## Task goal:
The entries that follow include a run beginning at the line with "Protein AF-A0A3N1AZD9-F1 (afdb_monomer_lite)" and ending at the line with "ATOM 38 C C"; restate that run word for word and leave the rest out.

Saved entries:
==================================================
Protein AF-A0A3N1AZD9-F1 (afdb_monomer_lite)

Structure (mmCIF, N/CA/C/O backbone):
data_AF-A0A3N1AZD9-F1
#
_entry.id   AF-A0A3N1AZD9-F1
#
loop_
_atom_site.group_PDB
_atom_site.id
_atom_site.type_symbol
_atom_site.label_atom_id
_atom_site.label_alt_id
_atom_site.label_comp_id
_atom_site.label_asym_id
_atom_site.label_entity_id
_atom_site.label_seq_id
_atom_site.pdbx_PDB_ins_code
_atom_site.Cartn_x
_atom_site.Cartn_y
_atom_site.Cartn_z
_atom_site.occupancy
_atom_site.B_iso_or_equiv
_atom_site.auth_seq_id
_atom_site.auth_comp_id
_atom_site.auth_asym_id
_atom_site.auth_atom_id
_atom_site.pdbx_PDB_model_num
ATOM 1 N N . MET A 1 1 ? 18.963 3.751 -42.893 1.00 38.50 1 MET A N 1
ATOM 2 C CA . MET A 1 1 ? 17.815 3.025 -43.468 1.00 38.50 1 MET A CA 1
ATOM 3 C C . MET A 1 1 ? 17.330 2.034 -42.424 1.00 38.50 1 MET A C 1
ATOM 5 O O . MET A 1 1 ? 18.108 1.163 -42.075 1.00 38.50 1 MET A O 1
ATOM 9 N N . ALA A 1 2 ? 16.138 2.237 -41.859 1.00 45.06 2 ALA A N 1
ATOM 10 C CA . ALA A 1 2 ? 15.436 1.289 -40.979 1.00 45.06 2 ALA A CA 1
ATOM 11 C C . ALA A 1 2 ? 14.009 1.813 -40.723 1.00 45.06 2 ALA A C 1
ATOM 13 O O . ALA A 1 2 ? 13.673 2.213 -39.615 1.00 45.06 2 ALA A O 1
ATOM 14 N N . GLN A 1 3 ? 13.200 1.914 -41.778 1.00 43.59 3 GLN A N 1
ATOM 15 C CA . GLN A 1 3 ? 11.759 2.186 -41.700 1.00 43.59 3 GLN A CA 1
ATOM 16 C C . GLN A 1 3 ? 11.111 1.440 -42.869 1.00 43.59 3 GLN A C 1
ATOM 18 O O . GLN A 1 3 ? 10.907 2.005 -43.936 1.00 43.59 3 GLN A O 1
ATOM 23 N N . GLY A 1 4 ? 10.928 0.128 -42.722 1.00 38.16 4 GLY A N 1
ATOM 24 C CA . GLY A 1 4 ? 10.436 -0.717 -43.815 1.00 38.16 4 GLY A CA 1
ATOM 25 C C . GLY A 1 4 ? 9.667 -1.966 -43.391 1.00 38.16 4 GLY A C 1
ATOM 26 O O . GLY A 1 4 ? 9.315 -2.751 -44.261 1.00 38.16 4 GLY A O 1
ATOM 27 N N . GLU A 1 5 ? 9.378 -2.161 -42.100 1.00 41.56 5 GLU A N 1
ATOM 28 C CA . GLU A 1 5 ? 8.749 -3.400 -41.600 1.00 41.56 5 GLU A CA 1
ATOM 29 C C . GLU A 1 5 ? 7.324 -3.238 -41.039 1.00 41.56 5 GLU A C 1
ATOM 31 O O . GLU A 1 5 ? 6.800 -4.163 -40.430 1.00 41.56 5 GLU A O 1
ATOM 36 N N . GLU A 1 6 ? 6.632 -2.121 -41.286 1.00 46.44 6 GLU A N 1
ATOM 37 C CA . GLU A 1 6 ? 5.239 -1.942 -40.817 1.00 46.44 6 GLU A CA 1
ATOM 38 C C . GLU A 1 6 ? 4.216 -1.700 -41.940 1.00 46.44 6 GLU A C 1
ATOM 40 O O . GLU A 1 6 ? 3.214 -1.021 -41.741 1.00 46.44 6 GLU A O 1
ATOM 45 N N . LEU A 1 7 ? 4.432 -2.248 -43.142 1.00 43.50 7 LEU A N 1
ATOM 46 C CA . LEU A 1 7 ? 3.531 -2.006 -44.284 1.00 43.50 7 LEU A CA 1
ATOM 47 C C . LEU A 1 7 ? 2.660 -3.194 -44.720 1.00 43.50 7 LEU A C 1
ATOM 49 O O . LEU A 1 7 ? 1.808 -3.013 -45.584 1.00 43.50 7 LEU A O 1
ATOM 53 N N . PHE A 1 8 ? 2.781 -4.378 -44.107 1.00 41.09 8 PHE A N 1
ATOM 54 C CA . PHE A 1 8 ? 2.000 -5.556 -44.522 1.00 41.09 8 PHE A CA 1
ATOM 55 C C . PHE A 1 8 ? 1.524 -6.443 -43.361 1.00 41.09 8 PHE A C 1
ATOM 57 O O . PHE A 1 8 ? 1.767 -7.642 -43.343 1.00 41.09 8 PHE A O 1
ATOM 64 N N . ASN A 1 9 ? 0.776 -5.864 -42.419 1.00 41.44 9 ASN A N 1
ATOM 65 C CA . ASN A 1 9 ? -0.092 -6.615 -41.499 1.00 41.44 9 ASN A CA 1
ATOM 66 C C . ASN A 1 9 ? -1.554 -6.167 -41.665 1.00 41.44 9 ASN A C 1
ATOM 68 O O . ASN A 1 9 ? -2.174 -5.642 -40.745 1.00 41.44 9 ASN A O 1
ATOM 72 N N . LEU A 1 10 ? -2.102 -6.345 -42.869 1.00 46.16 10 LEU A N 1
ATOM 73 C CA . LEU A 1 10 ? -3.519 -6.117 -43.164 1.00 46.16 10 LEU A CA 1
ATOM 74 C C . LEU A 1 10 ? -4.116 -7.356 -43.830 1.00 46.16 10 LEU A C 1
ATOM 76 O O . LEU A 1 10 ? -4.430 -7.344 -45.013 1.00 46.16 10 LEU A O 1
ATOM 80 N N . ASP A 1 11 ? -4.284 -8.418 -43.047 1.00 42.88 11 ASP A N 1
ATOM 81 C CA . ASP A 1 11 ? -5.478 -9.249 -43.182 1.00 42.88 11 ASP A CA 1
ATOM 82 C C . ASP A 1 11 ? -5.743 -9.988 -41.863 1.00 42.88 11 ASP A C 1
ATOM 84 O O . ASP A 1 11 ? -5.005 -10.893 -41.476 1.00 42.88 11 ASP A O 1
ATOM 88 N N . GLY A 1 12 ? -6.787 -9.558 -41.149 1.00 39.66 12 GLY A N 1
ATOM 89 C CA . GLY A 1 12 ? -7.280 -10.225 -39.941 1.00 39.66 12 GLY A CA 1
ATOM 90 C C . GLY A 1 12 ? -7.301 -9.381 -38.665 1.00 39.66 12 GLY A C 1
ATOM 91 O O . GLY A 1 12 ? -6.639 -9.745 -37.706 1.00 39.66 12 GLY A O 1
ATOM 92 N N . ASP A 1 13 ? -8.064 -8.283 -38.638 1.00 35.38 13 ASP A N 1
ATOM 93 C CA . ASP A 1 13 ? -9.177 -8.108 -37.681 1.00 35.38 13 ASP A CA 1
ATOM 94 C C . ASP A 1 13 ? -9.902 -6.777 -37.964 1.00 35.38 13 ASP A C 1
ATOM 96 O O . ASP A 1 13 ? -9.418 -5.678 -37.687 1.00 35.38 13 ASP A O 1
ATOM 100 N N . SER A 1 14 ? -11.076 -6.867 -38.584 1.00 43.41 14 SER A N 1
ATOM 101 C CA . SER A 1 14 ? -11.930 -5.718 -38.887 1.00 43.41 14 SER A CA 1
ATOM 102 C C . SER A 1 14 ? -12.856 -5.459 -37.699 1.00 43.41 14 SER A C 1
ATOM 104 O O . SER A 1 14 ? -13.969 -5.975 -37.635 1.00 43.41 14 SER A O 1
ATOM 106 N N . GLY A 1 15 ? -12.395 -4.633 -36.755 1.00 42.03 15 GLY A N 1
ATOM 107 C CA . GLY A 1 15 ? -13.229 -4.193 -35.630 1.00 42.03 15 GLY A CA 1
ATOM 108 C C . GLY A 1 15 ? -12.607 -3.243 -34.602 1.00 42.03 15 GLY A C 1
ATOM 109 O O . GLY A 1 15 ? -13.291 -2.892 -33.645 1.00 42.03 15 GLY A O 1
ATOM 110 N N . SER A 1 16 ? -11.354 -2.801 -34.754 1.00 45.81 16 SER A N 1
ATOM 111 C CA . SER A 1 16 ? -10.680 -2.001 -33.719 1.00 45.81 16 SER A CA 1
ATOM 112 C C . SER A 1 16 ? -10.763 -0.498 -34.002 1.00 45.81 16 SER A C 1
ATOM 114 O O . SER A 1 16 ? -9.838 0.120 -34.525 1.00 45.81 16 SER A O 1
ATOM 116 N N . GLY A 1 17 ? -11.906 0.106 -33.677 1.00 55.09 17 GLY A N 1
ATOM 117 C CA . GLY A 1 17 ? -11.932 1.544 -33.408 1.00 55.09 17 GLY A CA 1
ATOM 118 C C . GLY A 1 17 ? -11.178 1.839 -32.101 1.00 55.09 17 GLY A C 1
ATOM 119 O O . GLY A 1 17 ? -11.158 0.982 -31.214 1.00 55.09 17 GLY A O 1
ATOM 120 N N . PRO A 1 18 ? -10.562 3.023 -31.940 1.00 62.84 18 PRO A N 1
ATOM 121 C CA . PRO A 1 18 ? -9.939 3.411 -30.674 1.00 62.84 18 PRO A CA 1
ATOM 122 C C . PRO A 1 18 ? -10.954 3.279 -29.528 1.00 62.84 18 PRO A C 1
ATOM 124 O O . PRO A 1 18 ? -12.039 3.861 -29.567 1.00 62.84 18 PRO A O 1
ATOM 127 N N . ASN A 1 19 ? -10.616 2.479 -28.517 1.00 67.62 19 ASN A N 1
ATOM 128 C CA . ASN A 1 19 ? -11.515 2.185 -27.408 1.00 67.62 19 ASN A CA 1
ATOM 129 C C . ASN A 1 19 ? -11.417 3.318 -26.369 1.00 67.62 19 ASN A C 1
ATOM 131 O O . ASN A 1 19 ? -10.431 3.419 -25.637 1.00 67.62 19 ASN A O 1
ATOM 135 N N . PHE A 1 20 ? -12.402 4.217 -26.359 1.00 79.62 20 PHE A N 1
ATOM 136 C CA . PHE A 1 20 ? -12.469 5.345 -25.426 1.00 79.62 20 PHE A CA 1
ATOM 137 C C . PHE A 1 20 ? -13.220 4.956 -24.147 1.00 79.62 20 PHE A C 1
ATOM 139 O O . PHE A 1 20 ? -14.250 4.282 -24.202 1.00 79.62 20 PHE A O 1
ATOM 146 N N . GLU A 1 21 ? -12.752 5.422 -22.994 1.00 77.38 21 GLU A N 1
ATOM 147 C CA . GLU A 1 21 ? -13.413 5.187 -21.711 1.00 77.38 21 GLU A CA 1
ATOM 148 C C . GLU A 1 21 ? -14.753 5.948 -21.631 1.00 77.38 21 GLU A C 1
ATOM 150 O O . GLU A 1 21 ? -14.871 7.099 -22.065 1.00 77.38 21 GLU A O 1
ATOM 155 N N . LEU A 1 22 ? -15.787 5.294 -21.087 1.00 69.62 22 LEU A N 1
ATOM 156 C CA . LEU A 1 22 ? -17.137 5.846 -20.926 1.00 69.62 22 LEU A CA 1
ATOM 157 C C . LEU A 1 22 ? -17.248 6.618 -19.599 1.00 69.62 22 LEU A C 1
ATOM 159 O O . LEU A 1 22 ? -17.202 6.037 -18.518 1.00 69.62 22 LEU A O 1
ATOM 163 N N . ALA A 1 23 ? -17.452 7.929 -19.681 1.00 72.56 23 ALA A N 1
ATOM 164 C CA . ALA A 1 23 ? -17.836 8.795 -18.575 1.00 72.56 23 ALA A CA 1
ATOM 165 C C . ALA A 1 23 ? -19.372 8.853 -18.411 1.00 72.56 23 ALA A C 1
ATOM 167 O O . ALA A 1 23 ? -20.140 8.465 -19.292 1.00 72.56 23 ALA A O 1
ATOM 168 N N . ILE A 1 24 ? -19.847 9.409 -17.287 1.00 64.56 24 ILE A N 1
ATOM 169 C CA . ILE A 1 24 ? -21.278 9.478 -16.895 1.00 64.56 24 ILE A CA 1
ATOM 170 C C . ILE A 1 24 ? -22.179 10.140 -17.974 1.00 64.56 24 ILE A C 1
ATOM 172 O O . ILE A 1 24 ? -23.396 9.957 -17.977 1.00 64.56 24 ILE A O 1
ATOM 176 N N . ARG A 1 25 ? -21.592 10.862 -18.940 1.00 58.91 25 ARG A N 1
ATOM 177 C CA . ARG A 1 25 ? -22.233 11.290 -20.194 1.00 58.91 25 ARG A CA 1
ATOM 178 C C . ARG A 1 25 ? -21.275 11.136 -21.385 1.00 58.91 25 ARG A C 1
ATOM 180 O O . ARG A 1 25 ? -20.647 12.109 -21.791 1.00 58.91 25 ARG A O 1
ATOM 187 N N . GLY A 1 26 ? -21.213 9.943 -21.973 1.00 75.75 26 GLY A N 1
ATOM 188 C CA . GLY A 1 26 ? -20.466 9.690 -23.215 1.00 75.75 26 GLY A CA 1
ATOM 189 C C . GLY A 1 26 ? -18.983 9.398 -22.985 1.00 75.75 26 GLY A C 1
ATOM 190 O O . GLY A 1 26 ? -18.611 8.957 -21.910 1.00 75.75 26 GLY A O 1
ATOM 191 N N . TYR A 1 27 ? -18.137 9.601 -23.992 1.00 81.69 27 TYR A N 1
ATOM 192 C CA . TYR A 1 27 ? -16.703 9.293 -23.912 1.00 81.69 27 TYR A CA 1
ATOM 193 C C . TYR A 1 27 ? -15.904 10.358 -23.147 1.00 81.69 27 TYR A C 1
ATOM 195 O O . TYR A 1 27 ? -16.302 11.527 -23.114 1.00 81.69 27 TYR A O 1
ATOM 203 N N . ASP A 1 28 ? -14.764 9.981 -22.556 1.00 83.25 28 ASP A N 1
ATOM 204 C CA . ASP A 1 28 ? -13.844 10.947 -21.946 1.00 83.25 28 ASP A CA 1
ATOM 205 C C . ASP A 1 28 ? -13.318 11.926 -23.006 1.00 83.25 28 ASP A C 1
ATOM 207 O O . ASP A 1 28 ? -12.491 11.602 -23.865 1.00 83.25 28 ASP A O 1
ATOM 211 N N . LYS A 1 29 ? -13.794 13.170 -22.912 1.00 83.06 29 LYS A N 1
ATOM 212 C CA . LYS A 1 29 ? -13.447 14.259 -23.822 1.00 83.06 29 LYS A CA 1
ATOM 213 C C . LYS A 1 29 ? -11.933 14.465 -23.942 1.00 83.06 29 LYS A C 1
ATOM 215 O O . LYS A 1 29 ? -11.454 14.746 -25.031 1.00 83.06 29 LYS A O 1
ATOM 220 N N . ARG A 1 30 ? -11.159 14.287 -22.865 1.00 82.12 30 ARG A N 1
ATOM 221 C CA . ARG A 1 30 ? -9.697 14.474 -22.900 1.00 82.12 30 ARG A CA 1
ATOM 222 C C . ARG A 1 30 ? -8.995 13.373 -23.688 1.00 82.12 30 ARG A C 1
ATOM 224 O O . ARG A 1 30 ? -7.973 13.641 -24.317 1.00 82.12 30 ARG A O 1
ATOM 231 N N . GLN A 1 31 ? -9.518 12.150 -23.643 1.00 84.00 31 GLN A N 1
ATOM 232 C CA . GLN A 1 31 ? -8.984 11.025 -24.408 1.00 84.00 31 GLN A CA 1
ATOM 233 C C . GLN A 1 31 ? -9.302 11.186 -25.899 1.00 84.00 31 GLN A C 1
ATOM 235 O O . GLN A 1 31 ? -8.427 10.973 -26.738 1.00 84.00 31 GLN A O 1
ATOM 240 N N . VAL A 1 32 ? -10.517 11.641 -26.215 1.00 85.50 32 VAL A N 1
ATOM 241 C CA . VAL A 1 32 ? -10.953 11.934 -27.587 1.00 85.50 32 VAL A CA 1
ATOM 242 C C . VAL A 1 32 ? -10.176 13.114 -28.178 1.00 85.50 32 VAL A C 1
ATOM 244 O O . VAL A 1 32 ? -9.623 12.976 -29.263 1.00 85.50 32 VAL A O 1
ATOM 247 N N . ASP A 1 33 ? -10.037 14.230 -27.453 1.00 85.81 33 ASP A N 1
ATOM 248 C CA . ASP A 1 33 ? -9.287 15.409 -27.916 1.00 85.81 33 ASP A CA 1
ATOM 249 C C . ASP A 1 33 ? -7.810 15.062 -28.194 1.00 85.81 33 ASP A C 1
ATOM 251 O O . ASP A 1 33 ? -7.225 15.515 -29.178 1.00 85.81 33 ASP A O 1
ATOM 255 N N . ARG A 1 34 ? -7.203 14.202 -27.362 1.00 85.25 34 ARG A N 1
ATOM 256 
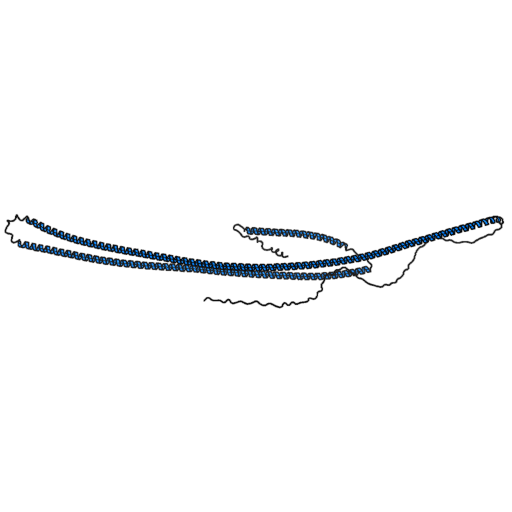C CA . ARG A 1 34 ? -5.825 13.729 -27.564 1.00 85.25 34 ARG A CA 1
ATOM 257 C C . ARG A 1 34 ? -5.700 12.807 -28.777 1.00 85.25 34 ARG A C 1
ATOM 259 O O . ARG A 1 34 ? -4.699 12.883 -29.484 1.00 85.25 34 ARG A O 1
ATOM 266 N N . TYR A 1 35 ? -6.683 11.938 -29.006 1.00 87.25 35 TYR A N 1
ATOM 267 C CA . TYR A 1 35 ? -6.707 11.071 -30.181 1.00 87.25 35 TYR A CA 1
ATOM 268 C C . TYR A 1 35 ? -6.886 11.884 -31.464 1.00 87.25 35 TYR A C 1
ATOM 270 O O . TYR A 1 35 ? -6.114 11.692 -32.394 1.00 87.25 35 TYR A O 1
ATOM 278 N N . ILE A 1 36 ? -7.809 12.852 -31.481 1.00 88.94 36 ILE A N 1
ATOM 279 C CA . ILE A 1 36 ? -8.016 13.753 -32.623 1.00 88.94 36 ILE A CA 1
==================================================
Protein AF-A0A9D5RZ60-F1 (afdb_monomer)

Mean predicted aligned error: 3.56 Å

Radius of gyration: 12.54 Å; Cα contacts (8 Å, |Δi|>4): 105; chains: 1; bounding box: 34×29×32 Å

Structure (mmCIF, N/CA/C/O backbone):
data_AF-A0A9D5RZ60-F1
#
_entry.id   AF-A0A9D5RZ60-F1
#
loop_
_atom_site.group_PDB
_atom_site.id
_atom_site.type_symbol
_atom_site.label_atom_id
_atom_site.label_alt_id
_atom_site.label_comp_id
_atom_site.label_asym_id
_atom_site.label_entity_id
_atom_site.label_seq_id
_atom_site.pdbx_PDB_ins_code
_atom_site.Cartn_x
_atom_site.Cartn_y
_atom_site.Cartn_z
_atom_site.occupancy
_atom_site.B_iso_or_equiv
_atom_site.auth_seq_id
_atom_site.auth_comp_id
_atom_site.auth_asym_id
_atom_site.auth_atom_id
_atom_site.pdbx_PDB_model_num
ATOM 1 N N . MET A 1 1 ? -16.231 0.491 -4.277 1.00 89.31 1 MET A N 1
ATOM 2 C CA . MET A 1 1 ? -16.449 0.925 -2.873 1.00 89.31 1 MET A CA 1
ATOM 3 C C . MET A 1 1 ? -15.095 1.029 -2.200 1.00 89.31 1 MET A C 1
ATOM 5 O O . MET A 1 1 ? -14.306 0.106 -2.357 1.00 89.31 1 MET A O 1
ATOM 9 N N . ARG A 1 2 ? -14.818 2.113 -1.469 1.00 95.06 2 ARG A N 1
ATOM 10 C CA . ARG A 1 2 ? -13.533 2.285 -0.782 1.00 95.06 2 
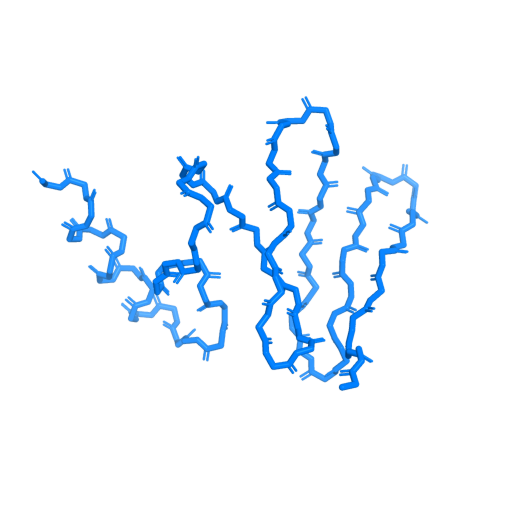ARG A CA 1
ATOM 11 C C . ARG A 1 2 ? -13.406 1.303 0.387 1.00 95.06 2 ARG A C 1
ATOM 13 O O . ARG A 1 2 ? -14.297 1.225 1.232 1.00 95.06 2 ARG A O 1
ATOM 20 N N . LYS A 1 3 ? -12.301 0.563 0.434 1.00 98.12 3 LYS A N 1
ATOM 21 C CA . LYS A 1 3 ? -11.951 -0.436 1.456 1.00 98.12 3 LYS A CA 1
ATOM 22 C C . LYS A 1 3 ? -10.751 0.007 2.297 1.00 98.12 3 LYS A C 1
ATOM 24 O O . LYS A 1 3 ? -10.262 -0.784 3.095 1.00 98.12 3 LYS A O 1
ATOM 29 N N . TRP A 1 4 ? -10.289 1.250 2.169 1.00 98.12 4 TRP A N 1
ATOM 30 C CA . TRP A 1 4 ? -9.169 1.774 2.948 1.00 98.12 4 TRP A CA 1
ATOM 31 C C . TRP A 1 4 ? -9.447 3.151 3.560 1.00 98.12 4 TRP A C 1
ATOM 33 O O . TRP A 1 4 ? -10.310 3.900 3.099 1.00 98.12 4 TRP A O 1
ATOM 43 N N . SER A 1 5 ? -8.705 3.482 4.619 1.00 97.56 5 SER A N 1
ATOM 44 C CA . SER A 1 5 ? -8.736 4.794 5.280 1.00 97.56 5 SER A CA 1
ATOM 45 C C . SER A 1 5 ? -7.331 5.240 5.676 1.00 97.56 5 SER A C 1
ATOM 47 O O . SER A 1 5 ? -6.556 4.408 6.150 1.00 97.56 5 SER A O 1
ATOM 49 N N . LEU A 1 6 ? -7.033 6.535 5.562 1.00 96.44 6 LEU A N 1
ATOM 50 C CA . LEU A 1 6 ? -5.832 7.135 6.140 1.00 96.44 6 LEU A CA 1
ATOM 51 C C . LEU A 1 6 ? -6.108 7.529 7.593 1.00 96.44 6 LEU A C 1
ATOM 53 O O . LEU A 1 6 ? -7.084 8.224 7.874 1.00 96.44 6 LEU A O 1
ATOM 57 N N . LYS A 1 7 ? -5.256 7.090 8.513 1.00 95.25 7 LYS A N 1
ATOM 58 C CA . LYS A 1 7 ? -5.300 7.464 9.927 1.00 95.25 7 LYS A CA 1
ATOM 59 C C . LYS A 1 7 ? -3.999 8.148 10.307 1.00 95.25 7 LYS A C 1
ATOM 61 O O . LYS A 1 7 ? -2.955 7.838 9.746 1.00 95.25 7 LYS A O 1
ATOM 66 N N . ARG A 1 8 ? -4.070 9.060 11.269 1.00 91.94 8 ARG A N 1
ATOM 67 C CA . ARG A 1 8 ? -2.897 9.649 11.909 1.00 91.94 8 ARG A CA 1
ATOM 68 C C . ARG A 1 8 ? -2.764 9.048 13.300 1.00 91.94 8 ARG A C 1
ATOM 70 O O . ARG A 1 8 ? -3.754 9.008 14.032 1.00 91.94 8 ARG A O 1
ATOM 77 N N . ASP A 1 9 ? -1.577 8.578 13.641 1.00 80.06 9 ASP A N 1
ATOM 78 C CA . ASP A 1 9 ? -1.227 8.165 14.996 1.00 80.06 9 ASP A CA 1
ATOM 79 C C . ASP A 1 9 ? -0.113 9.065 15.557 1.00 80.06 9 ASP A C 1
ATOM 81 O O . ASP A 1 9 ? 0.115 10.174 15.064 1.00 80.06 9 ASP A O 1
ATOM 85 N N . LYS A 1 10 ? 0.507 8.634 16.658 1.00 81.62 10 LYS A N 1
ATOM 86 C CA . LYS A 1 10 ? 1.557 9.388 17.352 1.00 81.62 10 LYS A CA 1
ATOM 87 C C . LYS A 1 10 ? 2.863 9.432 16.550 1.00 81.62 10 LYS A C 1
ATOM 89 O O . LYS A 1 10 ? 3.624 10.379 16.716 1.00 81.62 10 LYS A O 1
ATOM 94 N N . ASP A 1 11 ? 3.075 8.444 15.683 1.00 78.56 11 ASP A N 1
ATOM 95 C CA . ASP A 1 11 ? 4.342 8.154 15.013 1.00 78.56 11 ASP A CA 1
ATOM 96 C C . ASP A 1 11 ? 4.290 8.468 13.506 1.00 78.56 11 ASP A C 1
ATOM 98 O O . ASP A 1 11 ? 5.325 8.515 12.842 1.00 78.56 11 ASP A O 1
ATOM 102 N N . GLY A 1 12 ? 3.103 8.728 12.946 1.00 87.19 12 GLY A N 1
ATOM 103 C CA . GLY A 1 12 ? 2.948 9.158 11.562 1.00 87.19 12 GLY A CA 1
==================================================
## Result of this exercise:
Protein AF-A0A3N1AZD9-F1 (afdb_monomer_lite)

Structure (mmCIF, N/CA/C/O backbone):
data_AF-A0A3N1AZD9-F1
#
_entry.id   AF-A0A3N1AZD9-F1
#
loop_
_atom_site.group_PDB
_atom_site.id
_atom_site.type_symbol
_atom_site.label_atom_id
_atom_site.label_alt_id
_atom_site.label_comp_id
_atom_site.label_asym_id
_atom_site.label_entity_id
_atom_site.label_seq_id
_atom_site.pdbx_PDB_ins_code
_atom_site.Cartn_x
_atom_site.Cartn_y
_atom_site.Cartn_z
_atom_site.occupancy
_atom_site.B_iso_or_equiv
_atom_site.auth_seq_id
_atom_site.auth_comp_id
_atom_site.auth_asym_id
_atom_site.auth_atom_id
_atom_site.pdbx_PDB_model_num
ATOM 1 N N . MET A 1 1 ? 18.963 3.751 -42.893 1.00 38.50 1 MET A N 1
ATOM 2 C CA . MET A 1 1 ? 17.815 3.025 -43.468 1.00 38.50 1 MET A CA 1
ATOM 3 C C . MET A 1 1 ? 17.330 2.034 -42.424 1.00 38.50 1 MET A C 1
ATOM 5 O O . MET A 1 1 ? 18.108 1.163 -42.075 1.00 38.50 1 MET A O 1
ATOM 9 N N . ALA A 1 2 ? 16.138 2.237 -41.859 1.00 45.06 2 ALA A N 1
ATOM 10 C CA . ALA A 1 2 ? 15.436 1.289 -40.979 1.00 45.06 2 ALA A CA 1
ATOM 11 C C . ALA A 1 2 ? 14.009 1.813 -40.723 1.00 45.06 2 ALA A C 1
ATOM 13 O O . ALA A 1 2 ? 13.673 2.213 -39.615 1.00 45.06 2 ALA A O 1
ATOM 14 N N . GLN A 1 3 ? 13.200 1.914 -41.778 1.00 43.59 3 GLN A N 1
ATOM 15 C CA . GLN A 1 3 ? 11.759 2.186 -41.700 1.00 43.59 3 GLN A CA 1
ATOM 16 C C . GLN A 1 3 ? 11.111 1.440 -42.869 1.00 43.59 3 GLN A C 1
ATOM 18 O O . GLN A 1 3 ? 10.907 2.005 -43.936 1.00 43.59 3 GLN A O 1
ATOM 23 N N . GLY A 1 4 ? 10.928 0.128 -42.722 1.00 38.16 4 GLY A N 1
ATOM 24 C CA . GLY A 1 4 ? 10.436 -0.717 -43.815 1.00 38.16 4 GLY A CA 1
ATOM 25 C C . GLY A 1 4 ? 9.667 -1.966 -43.391 1.00 38.16 4 GLY A C 1
ATOM 26 O O . GLY A 1 4 ? 9.315 -2.751 -44.261 1.00 38.16 4 GLY A O 1
ATOM 27 N N . GLU A 1 5 ? 9.378 -2.161 -42.100 1.00 41.56 5 GLU A N 1
ATOM 28 C CA . GLU A 1 5 ? 8.749 -3.400 -41.600 1.00 41.56 5 GLU A CA 1
ATOM 29 C C . GLU A 1 5 ? 7.324 -3.238 -41.039 1.00 41.56 5 GLU A C 1
ATOM 31 O O . GLU A 1 5 ? 6.800 -4.163 -40.430 1.00 41.56 5 GLU A O 1
ATOM 36 N N . GLU A 1 6 ? 6.632 -2.121 -41.286 1.00 46.44 6 GLU A N 1
ATOM 37 C CA . GLU A 1 6 ? 5.239 -1.942 -40.817 1.00 46.44 6 GLU A CA 1
ATOM 38 C C . GLU A 1 6 ? 4.216 -1.700 -41.940 1.00 46.44 6 GLU A C 1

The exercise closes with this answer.